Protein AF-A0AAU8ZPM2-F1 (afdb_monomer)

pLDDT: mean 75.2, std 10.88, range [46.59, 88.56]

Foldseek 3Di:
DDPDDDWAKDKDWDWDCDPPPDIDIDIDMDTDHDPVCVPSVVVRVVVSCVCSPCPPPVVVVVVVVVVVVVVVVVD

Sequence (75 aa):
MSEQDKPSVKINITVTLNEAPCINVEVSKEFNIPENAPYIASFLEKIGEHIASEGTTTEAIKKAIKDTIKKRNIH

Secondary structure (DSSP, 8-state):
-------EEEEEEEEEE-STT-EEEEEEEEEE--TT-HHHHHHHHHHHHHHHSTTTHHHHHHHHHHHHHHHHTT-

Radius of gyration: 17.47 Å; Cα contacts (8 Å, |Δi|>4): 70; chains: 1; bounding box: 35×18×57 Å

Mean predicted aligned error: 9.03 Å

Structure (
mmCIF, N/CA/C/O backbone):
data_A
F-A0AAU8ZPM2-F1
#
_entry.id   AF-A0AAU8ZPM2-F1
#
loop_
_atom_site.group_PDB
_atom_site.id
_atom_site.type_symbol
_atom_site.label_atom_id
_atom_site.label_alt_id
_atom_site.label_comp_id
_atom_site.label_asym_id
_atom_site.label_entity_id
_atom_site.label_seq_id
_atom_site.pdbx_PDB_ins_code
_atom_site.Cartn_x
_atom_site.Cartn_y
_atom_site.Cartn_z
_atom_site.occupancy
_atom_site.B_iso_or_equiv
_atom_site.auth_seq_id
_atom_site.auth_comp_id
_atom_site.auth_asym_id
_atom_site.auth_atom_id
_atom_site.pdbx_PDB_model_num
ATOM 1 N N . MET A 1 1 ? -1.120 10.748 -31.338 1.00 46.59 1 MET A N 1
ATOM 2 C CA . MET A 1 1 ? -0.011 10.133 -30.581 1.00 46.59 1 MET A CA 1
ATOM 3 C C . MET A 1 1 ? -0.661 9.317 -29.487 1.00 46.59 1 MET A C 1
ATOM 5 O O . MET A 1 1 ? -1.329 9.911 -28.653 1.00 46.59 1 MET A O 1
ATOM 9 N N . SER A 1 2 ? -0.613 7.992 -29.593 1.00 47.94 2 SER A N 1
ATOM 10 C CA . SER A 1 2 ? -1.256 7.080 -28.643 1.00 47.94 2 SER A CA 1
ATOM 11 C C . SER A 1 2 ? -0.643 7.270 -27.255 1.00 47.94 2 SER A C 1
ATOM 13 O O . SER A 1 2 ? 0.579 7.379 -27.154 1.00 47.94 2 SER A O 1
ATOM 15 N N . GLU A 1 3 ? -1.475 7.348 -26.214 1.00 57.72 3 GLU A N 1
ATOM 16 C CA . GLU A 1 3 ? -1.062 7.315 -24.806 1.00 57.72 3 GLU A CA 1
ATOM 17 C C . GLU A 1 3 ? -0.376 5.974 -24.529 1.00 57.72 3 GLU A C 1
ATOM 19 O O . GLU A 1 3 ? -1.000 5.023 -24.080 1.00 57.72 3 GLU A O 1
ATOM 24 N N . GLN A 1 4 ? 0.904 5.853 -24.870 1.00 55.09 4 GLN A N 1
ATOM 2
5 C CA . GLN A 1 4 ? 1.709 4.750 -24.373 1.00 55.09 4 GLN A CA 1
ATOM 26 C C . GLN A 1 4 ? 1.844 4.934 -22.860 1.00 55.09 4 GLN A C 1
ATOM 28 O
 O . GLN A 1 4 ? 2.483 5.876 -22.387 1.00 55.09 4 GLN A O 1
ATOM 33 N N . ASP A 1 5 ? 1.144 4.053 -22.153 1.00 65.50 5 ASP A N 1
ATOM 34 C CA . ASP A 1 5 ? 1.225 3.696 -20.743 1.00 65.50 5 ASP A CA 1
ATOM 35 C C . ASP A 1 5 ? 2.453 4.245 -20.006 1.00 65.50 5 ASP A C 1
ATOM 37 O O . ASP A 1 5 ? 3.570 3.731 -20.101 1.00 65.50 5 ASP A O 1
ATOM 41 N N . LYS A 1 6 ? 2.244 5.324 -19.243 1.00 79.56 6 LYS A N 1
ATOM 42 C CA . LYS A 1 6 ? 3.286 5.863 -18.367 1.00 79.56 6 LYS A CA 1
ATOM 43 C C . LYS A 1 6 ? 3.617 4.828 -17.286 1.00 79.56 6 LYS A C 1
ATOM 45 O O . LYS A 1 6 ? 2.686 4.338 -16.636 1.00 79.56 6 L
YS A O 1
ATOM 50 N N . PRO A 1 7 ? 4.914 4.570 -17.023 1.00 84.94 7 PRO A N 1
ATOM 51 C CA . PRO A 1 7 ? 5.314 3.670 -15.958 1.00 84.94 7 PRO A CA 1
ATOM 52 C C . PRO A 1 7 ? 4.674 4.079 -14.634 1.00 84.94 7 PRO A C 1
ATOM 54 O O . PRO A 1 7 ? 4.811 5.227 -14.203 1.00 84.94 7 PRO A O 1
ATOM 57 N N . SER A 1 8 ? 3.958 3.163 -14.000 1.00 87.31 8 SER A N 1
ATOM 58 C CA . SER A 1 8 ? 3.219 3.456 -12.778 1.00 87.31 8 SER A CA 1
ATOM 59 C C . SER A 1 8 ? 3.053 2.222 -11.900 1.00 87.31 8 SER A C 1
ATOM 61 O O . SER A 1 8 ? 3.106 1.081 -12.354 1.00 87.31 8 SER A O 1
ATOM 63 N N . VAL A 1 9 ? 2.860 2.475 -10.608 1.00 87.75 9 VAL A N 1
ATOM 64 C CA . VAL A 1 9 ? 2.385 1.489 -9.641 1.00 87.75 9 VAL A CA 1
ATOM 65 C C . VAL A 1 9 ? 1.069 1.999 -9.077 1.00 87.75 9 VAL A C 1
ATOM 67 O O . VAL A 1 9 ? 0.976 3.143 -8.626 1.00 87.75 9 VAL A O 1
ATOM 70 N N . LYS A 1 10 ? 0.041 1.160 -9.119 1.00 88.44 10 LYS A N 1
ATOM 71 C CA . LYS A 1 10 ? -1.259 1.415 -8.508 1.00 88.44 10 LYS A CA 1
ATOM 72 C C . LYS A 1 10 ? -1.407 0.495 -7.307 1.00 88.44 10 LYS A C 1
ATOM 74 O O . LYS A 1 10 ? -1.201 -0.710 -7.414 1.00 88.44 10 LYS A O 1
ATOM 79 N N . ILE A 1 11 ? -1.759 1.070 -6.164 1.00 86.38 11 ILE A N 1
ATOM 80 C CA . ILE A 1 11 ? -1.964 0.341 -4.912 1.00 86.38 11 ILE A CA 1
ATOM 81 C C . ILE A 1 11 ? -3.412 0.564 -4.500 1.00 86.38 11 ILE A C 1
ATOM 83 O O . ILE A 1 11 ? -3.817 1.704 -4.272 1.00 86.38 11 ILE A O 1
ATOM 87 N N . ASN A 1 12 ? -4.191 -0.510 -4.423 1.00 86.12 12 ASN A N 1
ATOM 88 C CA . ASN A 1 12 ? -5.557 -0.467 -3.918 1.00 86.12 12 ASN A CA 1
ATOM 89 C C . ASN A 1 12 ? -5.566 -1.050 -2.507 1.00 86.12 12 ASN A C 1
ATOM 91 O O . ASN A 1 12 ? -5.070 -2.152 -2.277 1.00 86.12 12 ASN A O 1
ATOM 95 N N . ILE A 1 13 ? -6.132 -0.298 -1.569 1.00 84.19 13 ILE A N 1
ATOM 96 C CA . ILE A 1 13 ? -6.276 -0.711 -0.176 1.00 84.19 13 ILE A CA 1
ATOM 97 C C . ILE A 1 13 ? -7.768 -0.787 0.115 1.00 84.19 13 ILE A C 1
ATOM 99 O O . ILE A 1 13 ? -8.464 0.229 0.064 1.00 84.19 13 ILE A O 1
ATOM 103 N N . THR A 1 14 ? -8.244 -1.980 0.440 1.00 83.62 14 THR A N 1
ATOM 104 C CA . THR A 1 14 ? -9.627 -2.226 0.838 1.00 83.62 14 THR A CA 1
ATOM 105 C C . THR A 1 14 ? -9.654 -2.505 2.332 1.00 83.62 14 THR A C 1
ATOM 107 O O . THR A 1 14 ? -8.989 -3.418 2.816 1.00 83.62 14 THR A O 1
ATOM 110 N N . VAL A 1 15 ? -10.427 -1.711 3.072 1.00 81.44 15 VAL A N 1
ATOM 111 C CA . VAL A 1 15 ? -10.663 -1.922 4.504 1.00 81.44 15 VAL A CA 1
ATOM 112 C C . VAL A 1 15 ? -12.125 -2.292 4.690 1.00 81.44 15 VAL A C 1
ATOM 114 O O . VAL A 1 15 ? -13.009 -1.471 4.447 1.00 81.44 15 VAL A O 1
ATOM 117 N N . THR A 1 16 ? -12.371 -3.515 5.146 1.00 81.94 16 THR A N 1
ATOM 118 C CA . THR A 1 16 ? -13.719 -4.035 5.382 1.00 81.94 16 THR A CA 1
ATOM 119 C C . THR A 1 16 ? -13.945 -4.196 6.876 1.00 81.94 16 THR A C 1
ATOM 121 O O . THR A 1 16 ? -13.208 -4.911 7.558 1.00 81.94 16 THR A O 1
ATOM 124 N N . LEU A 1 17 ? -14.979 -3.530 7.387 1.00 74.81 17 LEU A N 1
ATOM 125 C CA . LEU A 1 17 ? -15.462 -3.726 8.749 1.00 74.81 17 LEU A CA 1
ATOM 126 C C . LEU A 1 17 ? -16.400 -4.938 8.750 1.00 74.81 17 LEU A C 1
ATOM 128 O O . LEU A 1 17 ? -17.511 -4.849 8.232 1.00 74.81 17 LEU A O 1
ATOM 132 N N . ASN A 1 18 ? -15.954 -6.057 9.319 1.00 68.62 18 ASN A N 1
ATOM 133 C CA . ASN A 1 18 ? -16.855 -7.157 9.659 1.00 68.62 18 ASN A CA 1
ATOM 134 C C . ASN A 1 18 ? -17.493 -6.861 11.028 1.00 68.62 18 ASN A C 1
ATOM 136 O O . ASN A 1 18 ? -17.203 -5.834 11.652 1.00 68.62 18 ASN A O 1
------------------------------------------------
== TASK DIRECTIONS ==
Within the material above, the line with "ATOM 67 O O" opens the range and the line with "ATOM 95 N N" closes it; reproduce that range word for word.

== ANSWER TO THIS EXERCISE ==
ATOM 67 O O . VAL A 1 9 ? 0.976 3.143 -8.626 1.00 87.75 9 VAL A O 1
ATOM 70 N N . LYS A 1 10 ? 0.041 1.160 -9.119 1.00 88.44 10 LYS A N 1
ATOM 71 C CA . LYS A 1 10 ? -1.259 1.415 -8.508 1.00 88.44 10 LYS A CA 1
ATOM 72 C C . LYS A 1 10 ? -1.407 0.495 -7.307 1.00 88.44 10 LYS A C 1
ATOM 74 O O . LYS A 1 10 ? -1.201 -0.710 -7.414 1.00 88.44 10 LYS A O 1
ATOM 79 N N . ILE A 1 11 ? -1.759 1.070 -6.164 1.00 86.38 11 ILE A N 1
ATOM 80 C CA . ILE A 1 11 ? -1.964 0.341 -4.912 1.00 86.38 11 ILE A CA 1
ATOM 81 C C . ILE A 1 11 ? -3.412 0.564 -4.500 1.00 86.38 11 ILE A C 1
ATOM 83 O O . ILE A 1 11 ? -3.817 1.704 -4.272 1.00 86.38 11 ILE A O 1
ATOM 87 N N . ASN A 1 12 ? -4.191 -0.510 -4.423 1.00 86.12 12 ASN A N 1
ATOM 88 C CA . ASN A 1 12 ? -5.557 -0.467 -3.918 1.00 86.12 12 ASN A CA 1
ATOM 89 C C . ASN A 1 12 ? -5.566 -1.050 -2.507 1.00 86.12 12 ASN A C 1
ATOM 91 O O . ASN A 1 12 ? -5.070 -2.152 -2.277 1.00 86.12 12 ASN A O 1
ATOM 95 N N . ILE A 1 13 ? -6.132 -0.298 -1.569 1.00 84.19 13 ILE A N 1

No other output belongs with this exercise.